BEGIN Data to examine

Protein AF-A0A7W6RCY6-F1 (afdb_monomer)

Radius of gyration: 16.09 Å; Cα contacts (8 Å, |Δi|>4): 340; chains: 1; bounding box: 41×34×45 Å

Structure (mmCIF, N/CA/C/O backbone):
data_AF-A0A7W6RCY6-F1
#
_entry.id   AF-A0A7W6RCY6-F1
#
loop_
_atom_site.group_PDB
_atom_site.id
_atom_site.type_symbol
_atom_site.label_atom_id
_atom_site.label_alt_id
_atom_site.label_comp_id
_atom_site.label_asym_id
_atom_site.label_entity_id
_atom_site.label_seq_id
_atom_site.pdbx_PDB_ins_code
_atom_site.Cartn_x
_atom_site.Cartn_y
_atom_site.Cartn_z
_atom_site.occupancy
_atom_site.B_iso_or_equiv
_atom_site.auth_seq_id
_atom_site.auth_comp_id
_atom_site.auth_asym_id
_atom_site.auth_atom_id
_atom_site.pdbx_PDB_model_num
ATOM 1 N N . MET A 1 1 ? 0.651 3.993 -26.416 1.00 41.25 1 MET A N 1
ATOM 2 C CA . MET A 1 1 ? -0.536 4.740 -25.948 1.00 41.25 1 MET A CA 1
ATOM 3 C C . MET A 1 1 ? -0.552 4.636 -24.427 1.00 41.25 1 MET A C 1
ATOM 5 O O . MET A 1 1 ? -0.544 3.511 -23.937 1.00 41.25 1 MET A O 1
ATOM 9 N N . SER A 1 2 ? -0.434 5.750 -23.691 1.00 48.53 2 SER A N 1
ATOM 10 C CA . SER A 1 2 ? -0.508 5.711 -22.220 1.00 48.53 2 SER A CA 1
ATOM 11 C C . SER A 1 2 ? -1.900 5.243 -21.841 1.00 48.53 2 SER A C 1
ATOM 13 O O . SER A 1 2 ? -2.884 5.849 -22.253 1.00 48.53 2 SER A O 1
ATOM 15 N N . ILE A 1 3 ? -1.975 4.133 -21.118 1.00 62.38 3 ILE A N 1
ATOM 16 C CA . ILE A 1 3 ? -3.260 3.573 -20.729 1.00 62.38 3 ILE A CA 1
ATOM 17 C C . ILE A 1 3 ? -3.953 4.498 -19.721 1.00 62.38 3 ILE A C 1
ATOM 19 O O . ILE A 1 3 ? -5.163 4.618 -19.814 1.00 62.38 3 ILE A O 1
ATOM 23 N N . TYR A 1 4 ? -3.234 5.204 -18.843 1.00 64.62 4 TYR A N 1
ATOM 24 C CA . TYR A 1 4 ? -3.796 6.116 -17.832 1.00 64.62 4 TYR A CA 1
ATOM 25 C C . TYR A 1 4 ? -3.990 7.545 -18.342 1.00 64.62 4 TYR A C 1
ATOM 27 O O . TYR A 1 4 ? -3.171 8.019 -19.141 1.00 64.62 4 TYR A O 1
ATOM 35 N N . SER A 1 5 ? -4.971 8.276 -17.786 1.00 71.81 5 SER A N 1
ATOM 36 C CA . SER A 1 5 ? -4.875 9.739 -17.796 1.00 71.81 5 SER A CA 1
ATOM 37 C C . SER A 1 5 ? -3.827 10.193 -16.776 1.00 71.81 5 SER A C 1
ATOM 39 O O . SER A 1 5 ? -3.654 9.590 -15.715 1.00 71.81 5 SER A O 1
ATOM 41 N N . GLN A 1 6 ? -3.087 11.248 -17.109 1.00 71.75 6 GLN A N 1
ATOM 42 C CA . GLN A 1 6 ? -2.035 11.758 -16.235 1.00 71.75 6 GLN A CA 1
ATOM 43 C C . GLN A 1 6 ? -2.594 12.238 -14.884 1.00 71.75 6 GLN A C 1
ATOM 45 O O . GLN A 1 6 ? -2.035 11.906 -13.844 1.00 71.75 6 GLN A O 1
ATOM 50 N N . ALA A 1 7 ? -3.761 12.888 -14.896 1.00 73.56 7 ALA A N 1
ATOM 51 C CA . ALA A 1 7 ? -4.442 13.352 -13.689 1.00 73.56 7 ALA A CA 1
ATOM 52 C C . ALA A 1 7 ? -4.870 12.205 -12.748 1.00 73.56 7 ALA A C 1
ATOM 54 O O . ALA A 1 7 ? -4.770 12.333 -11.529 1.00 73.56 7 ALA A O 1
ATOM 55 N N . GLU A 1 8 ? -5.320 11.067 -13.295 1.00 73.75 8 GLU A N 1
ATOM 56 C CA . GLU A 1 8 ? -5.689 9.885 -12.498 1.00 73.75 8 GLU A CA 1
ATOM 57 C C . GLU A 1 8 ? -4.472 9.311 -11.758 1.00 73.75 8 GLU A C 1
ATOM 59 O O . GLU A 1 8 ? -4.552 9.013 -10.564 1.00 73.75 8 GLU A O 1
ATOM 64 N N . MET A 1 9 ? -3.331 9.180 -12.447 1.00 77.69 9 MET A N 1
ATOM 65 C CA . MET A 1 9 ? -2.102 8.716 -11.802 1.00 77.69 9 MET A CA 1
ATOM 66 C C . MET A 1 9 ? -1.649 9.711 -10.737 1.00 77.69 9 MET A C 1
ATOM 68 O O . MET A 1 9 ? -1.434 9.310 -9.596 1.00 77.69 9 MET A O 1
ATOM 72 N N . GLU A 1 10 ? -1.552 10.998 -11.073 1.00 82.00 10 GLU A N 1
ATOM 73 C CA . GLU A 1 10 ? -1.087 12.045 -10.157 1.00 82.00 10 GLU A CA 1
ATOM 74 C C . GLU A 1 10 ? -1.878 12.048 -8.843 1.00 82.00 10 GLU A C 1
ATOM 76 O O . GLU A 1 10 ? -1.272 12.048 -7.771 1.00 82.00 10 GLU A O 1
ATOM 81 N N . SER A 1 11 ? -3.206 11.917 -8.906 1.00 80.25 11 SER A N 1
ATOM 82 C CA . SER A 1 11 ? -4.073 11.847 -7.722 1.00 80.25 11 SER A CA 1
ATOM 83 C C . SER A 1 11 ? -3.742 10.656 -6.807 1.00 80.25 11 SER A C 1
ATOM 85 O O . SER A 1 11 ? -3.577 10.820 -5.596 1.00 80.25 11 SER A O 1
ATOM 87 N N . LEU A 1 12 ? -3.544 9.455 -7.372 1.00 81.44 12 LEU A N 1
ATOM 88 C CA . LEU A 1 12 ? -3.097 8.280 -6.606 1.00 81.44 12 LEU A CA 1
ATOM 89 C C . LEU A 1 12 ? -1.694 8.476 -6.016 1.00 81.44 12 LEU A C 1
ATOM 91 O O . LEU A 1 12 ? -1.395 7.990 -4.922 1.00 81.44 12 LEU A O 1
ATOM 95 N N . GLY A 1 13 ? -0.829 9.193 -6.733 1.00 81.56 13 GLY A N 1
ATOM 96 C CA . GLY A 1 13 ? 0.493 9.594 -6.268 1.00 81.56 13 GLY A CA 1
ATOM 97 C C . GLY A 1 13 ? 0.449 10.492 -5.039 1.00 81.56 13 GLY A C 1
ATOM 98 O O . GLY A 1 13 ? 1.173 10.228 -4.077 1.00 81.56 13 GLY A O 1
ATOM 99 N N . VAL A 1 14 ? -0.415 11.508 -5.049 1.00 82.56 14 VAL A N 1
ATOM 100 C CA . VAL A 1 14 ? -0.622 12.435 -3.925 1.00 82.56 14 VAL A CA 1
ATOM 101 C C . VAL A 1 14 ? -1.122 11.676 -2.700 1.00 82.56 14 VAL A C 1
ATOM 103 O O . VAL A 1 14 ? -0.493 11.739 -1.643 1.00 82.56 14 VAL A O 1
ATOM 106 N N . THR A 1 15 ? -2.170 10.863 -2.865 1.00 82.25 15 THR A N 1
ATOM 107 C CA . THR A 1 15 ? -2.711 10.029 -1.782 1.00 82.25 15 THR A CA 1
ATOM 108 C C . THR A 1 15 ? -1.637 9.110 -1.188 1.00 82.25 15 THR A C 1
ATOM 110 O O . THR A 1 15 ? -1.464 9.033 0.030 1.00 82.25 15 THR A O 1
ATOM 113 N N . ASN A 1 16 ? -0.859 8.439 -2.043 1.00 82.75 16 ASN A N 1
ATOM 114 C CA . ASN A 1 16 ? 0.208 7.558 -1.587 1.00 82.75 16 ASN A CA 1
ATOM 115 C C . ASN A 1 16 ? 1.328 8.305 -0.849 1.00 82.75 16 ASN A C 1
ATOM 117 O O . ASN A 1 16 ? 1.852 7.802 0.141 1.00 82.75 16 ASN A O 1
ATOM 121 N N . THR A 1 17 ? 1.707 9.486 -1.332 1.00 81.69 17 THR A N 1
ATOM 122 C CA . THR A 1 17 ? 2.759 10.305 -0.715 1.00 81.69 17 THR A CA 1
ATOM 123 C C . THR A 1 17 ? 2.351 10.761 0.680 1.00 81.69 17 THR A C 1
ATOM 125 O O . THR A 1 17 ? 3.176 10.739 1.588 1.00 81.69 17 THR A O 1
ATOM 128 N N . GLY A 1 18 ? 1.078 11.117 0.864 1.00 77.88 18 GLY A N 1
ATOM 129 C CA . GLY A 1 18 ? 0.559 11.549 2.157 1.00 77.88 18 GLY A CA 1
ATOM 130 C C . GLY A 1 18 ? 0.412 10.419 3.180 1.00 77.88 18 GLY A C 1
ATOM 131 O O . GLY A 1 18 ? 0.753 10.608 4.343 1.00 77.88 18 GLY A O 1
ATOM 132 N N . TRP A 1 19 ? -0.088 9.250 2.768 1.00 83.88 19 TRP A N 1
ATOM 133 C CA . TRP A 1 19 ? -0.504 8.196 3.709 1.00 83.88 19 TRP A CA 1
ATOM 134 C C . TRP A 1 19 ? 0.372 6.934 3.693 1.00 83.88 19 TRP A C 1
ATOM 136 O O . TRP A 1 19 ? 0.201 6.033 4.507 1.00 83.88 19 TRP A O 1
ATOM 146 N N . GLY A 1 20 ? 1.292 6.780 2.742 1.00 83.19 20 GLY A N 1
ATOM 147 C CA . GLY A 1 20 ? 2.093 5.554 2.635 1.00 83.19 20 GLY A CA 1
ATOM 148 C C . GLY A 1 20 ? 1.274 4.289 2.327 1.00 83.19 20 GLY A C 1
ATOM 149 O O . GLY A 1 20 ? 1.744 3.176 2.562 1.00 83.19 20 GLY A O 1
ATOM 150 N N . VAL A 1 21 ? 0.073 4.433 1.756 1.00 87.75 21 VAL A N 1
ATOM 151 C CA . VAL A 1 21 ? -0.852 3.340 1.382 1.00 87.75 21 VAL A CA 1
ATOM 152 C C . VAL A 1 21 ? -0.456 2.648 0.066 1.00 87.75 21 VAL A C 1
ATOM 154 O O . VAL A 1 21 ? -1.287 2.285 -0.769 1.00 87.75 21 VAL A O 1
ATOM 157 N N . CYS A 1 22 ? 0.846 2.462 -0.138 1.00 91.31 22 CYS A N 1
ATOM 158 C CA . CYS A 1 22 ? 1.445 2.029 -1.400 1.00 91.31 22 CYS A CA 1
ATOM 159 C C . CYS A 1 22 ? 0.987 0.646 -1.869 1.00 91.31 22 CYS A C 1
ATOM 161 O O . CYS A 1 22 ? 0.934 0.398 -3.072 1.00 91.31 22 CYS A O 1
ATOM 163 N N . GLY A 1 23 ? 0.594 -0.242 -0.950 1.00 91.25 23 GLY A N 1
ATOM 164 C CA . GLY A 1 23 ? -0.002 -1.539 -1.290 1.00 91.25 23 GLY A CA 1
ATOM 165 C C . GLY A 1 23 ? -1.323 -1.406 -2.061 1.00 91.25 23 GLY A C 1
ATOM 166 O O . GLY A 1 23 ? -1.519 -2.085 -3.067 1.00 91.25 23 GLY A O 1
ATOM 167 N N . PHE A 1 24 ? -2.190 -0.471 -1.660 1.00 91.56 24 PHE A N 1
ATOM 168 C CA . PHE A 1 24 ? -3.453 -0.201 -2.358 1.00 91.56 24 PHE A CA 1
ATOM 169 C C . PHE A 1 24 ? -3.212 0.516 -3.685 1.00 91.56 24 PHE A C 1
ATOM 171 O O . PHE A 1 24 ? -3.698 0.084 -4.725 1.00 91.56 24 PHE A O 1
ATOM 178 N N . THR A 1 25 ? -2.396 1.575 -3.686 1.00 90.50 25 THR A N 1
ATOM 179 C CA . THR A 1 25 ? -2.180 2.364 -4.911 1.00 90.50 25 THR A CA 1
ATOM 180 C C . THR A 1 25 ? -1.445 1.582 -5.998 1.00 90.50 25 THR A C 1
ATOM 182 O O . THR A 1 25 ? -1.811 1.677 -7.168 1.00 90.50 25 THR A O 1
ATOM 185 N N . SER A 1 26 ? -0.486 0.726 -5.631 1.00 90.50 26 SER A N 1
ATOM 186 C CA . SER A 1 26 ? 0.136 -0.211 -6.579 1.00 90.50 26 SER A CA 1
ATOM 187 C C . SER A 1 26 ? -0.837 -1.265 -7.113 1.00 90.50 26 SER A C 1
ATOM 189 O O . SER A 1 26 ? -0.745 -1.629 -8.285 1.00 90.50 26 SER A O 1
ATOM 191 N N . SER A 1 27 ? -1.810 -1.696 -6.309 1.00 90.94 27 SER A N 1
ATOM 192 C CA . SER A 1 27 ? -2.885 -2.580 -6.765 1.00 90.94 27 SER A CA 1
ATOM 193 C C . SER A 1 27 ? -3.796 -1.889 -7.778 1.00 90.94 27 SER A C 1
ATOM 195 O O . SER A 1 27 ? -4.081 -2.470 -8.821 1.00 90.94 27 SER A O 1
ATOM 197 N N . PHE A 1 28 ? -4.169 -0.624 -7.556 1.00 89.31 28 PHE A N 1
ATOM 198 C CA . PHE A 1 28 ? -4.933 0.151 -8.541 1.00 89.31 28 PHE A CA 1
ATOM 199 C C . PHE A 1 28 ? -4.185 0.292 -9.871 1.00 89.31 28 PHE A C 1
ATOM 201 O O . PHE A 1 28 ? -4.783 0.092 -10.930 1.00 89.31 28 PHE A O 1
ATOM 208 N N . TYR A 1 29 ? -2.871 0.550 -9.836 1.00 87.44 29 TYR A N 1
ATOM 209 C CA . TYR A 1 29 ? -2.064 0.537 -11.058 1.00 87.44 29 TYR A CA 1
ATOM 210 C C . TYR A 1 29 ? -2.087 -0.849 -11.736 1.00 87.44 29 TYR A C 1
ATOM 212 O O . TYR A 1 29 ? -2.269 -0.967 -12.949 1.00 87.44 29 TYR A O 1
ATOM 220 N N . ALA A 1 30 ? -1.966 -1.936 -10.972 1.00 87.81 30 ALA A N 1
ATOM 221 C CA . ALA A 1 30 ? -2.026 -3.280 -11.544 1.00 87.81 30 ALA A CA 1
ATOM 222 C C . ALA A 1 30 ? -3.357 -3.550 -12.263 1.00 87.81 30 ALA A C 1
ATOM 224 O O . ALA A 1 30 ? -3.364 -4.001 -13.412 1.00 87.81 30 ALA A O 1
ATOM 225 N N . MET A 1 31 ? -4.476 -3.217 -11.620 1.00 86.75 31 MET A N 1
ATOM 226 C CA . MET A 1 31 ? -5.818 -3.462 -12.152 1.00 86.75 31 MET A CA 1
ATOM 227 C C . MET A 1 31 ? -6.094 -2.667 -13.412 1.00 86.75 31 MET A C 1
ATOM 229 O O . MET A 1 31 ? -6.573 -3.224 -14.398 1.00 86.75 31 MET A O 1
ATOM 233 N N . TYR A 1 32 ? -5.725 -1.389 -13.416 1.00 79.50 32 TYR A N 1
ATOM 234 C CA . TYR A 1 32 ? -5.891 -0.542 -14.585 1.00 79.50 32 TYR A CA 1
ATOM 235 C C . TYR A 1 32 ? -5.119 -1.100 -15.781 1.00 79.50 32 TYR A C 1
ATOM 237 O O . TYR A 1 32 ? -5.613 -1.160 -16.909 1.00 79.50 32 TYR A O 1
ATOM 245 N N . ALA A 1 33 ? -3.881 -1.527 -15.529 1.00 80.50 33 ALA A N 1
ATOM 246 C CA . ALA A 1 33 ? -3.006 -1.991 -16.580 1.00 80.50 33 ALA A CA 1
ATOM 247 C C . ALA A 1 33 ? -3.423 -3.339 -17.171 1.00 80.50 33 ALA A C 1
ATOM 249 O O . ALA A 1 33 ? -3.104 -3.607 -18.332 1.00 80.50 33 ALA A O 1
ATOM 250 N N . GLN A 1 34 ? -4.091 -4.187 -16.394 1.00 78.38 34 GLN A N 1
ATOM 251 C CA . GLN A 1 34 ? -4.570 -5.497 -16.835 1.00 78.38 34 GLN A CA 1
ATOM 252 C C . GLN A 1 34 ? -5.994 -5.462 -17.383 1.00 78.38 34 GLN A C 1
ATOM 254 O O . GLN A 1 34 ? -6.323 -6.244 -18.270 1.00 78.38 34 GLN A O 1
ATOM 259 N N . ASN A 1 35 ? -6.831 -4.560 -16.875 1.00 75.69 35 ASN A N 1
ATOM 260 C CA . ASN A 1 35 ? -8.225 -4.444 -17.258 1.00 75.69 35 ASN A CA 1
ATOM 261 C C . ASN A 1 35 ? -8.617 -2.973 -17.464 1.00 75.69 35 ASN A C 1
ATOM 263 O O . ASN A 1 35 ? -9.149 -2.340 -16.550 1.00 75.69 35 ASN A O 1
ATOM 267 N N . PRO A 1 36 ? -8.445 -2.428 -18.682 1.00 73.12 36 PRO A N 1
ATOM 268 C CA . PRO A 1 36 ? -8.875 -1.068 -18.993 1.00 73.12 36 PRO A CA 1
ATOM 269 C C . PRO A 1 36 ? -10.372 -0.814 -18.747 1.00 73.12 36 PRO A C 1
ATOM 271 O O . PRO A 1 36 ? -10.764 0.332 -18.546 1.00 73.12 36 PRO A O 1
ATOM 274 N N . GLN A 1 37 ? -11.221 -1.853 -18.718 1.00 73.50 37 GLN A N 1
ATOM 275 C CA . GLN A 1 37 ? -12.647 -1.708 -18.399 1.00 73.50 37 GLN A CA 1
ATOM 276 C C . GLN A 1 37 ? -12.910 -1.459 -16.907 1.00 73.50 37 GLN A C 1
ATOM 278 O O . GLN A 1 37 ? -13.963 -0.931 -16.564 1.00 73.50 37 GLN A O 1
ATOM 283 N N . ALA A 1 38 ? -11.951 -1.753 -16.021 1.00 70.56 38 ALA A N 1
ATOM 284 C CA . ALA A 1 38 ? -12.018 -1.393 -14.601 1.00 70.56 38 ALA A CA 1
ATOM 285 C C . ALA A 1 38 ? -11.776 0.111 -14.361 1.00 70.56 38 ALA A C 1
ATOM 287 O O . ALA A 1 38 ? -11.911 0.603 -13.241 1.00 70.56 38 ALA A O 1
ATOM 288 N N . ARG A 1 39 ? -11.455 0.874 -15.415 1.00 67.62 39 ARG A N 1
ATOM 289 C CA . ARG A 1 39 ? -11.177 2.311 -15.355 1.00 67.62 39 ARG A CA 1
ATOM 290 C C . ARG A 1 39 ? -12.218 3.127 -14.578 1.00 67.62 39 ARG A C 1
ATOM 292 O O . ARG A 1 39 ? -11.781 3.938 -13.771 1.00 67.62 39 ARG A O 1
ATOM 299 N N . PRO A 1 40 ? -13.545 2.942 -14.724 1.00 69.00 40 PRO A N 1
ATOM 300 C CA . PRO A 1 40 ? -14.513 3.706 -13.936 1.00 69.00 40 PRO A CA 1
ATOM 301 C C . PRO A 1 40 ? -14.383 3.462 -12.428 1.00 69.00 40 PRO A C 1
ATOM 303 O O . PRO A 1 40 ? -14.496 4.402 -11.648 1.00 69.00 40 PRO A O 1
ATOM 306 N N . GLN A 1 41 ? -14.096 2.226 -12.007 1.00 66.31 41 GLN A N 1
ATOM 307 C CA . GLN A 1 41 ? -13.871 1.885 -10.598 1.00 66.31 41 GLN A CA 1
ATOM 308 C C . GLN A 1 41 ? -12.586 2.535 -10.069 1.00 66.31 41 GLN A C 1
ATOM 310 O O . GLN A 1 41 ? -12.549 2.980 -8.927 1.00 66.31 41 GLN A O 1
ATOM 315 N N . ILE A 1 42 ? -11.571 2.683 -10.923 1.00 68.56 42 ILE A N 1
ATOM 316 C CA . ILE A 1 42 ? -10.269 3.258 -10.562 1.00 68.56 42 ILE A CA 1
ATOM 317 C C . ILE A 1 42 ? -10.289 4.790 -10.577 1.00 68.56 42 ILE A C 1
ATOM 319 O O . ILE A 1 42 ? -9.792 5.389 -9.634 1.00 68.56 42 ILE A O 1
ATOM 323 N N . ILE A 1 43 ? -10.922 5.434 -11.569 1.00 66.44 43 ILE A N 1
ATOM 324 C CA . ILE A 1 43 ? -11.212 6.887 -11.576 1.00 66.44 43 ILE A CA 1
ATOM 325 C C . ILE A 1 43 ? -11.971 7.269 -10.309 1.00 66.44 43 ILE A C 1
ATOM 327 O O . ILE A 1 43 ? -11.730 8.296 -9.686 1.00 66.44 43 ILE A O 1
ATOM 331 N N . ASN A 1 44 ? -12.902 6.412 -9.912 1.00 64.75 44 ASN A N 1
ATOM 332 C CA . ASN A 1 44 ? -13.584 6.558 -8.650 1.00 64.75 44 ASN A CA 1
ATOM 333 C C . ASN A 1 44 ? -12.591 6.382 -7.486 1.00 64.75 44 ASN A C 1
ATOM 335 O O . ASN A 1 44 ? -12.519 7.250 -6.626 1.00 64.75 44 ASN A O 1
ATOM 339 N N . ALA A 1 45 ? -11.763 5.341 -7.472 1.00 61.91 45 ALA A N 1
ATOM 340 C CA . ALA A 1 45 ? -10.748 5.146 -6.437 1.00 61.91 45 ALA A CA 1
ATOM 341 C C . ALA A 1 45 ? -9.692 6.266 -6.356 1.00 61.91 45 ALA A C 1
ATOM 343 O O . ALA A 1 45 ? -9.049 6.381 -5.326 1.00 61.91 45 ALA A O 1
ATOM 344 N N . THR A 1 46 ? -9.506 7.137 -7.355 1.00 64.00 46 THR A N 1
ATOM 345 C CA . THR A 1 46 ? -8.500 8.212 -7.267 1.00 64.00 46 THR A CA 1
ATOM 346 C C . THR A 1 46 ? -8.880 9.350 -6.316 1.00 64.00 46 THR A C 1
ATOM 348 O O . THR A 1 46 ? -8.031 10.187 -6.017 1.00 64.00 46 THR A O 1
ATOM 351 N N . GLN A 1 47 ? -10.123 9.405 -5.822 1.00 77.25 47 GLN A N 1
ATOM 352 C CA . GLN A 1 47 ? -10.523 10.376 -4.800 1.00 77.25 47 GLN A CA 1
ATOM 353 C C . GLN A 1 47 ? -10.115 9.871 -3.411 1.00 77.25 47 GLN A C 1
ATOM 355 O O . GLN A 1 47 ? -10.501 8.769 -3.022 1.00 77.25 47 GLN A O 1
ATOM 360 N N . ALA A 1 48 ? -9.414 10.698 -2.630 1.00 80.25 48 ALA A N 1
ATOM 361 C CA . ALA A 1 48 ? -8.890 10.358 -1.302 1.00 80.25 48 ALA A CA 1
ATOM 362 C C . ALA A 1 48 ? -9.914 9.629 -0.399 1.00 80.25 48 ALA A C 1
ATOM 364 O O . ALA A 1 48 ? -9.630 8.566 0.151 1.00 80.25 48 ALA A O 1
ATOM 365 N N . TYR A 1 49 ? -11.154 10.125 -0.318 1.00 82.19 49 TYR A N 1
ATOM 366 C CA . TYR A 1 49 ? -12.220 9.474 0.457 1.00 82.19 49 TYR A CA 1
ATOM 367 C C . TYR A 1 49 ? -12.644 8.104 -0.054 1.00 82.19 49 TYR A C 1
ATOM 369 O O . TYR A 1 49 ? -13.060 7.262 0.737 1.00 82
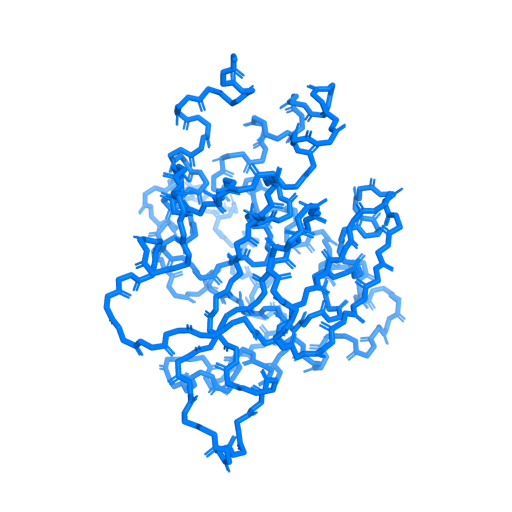.19 49 TYR A O 1
ATOM 377 N N . ARG A 1 50 ? -12.572 7.877 -1.362 1.00 82.69 50 ARG A N 1
ATOM 378 C CA . ARG A 1 50 ? -12.937 6.596 -1.962 1.00 82.69 50 ARG A CA 1
ATOM 379 C C . ARG A 1 50 ? -11.850 5.561 -1.711 1.00 82.69 50 ARG A C 1
ATOM 381 O O . ARG A 1 50 ? -12.200 4.449 -1.336 1.00 82.69 50 ARG A O 1
ATOM 388 N N . VAL A 1 51 ? -10.570 5.954 -1.752 1.00 86.00 51 VAL A N 1
ATOM 389 C CA . VAL A 1 51 ? -9.473 5.111 -1.242 1.00 86.00 51 VAL A CA 1
ATOM 390 C C . VAL A 1 51 ? -9.740 4.727 0.212 1.00 86.00 51 VAL A C 1
ATOM 392 O O . VAL A 1 51 ? -9.737 3.546 0.540 1.00 86.00 51 VAL A O 1
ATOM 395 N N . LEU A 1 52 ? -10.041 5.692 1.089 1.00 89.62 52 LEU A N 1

END Data to examine

» Prompt: Set down the lines of the listing word for word, from its first line through the line containing "ATOM 36 C CA". Both of those lines belong in the answer, and no others do.

» Result for this exercise:
Protein AF-A0A7W6RCY6-F1 (afdb_monomer)

Radius of gyration: 16.09 Å; Cα contacts (8 Å, |Δi|>4): 340; chains: 1; bounding box: 41×34×45 Å

Structure (mmCIF, N/CA/C/O backbone):
data_AF-A0A7W6RCY6-F1
#
_entry.id   AF-A0A7W6RCY6-F1
#
loop_
_atom_site.group_PDB
_atom_site.id
_atom_site.type_symbol
_atom_site.label_atom_id
_atom_site.label_alt_id
_atom_site.label_comp_id
_atom_site.label_asym_id
_atom_site.label_entity_id
_atom_site.label_seq_id
_atom_site.pdbx_PDB_ins_code
_atom_site.Cartn_x
_atom_site.Cartn_y
_atom_site.Cartn_z
_atom_site.occupancy
_atom_site.B_iso_or_equiv
_atom_site.auth_seq_id
_atom_site.auth_comp_id
_atom_site.auth_asym_id
_atom_site.auth_atom_id
_atom_site.pdbx_PDB_model_num
ATOM 1 N N . MET A 1 1 ? 0.651 3.993 -26.416 1.00 41.25 1 MET A N 1
ATOM 2 C CA . MET A 1 1 ? -0.536 4.740 -25.948 1.00 41.25 1 MET A CA 1
ATOM 3 C C . MET A 1 1 ? -0.552 4.636 -24.427 1.00 41.25 1 MET A C 1
ATOM 5 O O . MET A 1 1 ? -0.544 3.511 -23.937 1.00 41.25 1 MET A O 1
ATOM 9 N N . SER A 1 2 ? -0.434 5.750 -23.691 1.00 48.53 2 SER A N 1
ATOM 10 C CA . SER A 1 2 ? -0.508 5.711 -22.220 1.00 48.53 2 SER A CA 1
ATOM 11 C C . SER A 1 2 ? -1.900 5.243 -21.841 1.00 48.53 2 SER A C 1
ATOM 13 O O . SER A 1 2 ? -2.884 5.849 -22.253 1.00 48.53 2 SER A O 1
ATOM 15 N N . ILE A 1 3 ? -1.975 4.133 -21.118 1.00 62.38 3 ILE A N 1
ATOM 16 C CA . ILE A 1 3 ? -3.260 3.573 -20.729 1.00 62.38 3 ILE A CA 1
ATOM 17 C C . ILE A 1 3 ? -3.953 4.498 -19.721 1.00 62.38 3 ILE A C 1
ATOM 19 O O . ILE A 1 3 ? -5.163 4.618 -19.814 1.00 62.38 3 ILE A O 1
ATOM 23 N N . TYR A 1 4 ? -3.234 5.204 -18.843 1.00 64.62 4 TYR A N 1
ATOM 24 C CA . TYR A 1 4 ? -3.796 6.116 -17.832 1.00 64.62 4 TYR A CA 1
ATOM 25 C C . TYR A 1 4 ? -3.990 7.545 -18.342 1.00 64.62 4 TYR A C 1
ATOM 27 O O . TYR A 1 4 ? -3.171 8.019 -19.141 1.00 64.62 4 TYR A O 1
ATOM 35 N N . SER A 1 5 ? -4.971 8.276 -17.786 1.00 71.81 5 SER A N 1
ATOM 36 C CA . SER A 1 5 ? -4.875 9.739 -17.796 1.00 71.81 5 SER A CA 1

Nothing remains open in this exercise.